▶ PROBLEM TO WORK ON:
Since only part of the material below is wanted, output exactly the lines from the one with "ATOM 11 C C" up to and including the one with "ATOM 33 O O".
__________
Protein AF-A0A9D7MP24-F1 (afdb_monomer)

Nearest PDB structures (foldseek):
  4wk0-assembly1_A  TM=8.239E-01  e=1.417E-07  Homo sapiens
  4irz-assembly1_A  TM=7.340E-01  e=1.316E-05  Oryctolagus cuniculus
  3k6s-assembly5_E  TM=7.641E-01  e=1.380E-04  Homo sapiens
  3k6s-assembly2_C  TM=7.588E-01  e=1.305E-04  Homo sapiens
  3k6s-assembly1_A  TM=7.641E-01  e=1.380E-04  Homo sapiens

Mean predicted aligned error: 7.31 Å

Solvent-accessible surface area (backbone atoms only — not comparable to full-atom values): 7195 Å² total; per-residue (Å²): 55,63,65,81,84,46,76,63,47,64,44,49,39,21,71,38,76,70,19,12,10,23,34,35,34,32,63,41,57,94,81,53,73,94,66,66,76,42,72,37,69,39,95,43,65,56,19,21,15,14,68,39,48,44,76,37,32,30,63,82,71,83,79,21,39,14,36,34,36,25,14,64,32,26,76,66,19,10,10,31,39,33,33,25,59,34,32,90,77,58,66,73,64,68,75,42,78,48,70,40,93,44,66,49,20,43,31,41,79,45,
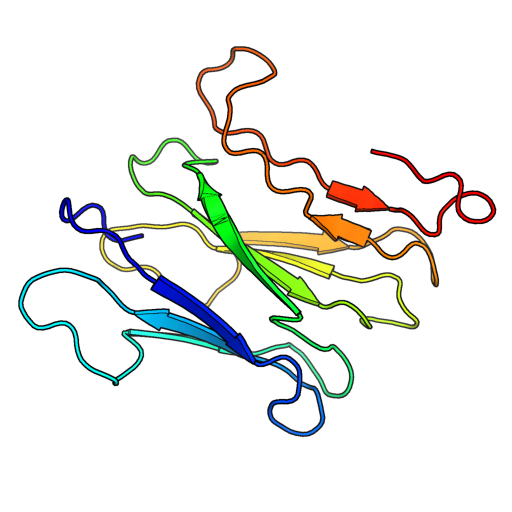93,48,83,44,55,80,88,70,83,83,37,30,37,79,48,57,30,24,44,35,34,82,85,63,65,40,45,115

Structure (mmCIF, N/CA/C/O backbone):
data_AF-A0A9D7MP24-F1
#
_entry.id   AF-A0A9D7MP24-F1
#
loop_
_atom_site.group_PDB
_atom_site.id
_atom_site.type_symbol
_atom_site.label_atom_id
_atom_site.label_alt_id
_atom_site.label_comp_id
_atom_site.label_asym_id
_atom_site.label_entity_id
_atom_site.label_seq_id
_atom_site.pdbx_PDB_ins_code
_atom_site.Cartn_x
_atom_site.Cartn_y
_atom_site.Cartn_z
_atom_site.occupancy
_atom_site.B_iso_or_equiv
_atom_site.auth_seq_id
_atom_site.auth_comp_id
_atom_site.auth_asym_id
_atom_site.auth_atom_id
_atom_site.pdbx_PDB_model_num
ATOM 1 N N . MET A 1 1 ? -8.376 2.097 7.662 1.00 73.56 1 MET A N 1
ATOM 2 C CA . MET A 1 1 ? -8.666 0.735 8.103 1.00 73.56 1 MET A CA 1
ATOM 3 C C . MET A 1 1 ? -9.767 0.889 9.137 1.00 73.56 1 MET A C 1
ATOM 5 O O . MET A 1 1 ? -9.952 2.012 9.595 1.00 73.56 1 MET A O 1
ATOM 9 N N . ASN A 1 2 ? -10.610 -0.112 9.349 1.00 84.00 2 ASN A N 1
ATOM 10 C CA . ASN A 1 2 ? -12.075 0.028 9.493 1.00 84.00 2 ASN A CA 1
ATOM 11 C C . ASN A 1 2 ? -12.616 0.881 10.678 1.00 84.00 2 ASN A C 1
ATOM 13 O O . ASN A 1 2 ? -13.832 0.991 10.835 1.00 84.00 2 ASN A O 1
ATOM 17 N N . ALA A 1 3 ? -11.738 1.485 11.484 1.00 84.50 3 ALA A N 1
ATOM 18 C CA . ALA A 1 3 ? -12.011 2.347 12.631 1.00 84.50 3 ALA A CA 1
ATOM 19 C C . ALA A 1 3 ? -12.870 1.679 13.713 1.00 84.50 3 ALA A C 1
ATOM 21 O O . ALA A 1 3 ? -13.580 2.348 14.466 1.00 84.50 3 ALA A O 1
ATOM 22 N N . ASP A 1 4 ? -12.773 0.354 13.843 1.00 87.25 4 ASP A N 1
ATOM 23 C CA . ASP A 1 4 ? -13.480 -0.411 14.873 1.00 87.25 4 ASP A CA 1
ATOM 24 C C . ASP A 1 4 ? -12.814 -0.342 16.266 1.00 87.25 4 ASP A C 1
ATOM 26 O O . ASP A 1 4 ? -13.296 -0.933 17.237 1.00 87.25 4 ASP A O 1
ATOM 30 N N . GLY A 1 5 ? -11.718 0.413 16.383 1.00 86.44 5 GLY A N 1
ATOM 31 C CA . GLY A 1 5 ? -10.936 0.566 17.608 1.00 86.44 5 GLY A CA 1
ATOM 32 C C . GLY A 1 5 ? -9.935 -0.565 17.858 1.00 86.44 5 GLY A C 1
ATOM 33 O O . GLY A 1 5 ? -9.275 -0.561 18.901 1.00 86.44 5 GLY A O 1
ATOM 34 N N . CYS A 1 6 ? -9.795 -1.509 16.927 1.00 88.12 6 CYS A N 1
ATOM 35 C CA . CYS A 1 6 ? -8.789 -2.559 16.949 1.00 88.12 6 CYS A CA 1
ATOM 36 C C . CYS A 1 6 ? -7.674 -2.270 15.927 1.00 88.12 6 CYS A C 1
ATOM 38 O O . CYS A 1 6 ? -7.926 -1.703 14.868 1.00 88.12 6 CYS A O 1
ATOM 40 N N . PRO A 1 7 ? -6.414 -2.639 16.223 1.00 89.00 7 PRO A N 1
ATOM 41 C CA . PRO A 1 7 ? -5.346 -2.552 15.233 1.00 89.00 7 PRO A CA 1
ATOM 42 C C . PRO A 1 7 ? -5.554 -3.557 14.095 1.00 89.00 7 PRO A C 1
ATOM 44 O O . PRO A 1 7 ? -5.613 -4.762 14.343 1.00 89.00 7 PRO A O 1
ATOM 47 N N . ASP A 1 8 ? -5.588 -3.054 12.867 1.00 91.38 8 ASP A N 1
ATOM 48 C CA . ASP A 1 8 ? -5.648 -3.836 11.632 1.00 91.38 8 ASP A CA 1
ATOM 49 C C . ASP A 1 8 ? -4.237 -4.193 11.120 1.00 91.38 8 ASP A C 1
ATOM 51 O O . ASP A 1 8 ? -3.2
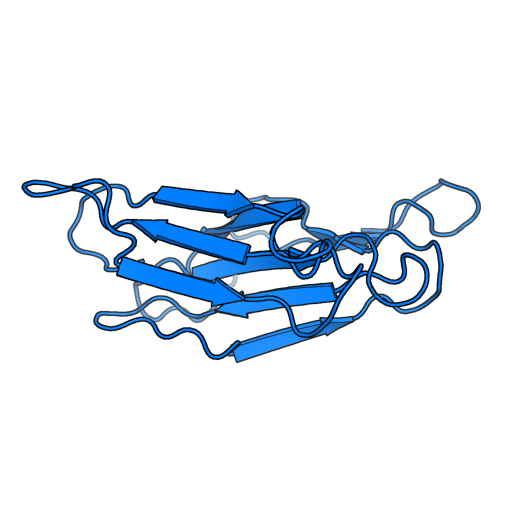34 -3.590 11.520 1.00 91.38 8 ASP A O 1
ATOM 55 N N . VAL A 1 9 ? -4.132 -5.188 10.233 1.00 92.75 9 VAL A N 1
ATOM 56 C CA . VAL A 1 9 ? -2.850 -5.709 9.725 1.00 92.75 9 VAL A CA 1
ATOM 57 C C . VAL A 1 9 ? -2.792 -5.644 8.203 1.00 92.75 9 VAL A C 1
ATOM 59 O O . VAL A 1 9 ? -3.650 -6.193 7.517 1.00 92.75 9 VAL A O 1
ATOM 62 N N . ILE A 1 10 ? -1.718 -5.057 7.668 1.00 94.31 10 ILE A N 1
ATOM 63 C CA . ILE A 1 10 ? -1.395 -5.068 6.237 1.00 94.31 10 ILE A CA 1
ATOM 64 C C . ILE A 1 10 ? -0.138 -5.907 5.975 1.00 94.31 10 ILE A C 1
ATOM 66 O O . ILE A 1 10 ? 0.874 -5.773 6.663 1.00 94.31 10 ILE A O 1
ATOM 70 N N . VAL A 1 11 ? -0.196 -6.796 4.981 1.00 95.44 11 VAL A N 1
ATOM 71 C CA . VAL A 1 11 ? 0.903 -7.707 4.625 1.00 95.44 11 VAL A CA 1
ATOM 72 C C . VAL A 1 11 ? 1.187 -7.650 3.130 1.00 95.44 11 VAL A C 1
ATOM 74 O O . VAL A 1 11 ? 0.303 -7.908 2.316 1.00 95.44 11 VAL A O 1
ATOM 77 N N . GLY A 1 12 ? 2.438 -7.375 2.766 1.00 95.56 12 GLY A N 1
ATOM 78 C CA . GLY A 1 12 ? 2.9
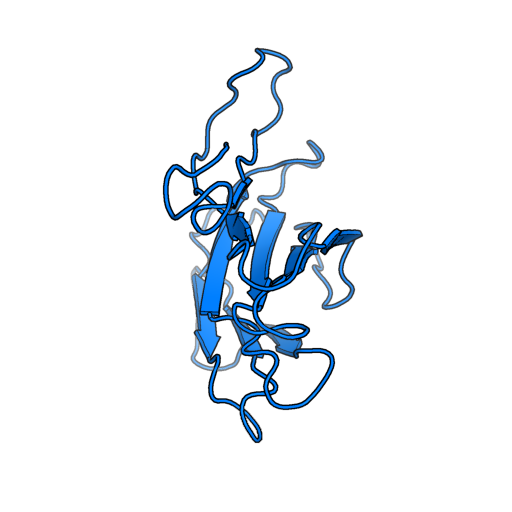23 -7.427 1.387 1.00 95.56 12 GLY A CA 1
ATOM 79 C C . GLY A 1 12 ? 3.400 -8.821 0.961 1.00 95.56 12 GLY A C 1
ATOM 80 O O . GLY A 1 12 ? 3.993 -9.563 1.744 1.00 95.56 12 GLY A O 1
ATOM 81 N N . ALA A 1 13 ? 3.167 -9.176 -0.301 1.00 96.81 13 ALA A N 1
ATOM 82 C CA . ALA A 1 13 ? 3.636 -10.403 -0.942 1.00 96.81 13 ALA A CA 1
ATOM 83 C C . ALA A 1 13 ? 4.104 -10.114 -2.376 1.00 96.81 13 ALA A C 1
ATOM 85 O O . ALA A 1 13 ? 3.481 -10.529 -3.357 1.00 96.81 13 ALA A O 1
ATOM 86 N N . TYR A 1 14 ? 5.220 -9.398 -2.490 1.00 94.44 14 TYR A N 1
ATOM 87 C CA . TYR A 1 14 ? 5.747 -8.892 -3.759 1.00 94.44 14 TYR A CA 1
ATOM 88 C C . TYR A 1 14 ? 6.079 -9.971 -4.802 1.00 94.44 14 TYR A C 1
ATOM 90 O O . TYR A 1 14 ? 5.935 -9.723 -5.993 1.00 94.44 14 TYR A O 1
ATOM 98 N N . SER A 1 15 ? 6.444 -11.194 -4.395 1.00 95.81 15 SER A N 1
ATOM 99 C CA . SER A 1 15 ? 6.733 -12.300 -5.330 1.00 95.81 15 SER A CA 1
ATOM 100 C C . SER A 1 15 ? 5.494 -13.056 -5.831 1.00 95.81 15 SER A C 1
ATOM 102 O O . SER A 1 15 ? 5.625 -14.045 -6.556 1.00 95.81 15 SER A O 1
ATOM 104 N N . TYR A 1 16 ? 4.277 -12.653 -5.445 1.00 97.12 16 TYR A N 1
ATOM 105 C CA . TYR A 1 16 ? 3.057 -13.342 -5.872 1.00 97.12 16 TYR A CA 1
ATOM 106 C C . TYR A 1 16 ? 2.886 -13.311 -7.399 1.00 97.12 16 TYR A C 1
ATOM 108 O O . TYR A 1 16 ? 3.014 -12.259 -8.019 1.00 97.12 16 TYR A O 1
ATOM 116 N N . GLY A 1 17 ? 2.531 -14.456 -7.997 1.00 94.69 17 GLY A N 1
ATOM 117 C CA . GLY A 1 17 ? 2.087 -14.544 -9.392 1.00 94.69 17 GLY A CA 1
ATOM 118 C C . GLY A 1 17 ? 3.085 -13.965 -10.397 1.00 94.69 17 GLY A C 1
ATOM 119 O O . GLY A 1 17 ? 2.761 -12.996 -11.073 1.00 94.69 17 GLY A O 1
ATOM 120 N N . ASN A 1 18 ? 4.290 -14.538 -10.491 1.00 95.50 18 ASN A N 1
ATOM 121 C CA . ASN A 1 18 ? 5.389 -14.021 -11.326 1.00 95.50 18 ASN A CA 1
__________
▶ SOLUTION:
ATOM 11 C C . ASN A 1 2 ? -12.616 0.881 10.678 1.00 84.00 2 ASN A C 1
ATOM 13 O O . ASN A 1 2 ? -13.832 0.991 10.835 1.00 84.00 2 ASN A O 1
ATOM 17 N N . ALA A 1 3 ? -11.738 1.485 11.484 1.00 84.50 3 ALA A N 1
ATOM 18 C CA . ALA A 1 3 ? -12.011 2.347 12.631 1.00 84.50 3 ALA A CA 1
ATOM 19 C C . ALA A 1 3 ? -12.870 1.679 13.713 1.00 84.50 3 ALA A C 1
ATOM 21 O O . ALA A 1 3 ? -13.580 2.348 14.466 1.00 84.50 3 ALA A O 1
ATOM 22 N N . ASP A 1 4 ? -12.773 0.354 13.843 1.00 87.25 4 ASP A N 1
ATOM 23 C CA . ASP A 1 4 ? -13.480 -0.411 14.873 1.00 87.25 4 ASP A CA 1
ATOM 24 C C . ASP A 1 4 ? -12.814 -0.342 16.266 1.00 87.25 4 ASP A C 1
ATOM 26 O O . ASP A 1 4 ? -13.296 -0.933 17.237 1.00 87.25 4 ASP A O 1
ATOM 30 N N . GLY A 1 5 ? -11.718 0.413 16.383 1.00 86.44 5 GLY A N 1
ATOM 31 C CA . GLY A 1 5 ? -10.936 0.566 17.608 1.00 86.44 5 GLY A CA 1
ATOM 32 C C . GLY A 1 5 ? -9.935 -0.565 17.858 1.00 86.44 5 GLY A C 1
ATOM 33 O O . GLY A 1 5 ? -9.275 -0.561 18.901 1.00 86.44 5 GLY A O 1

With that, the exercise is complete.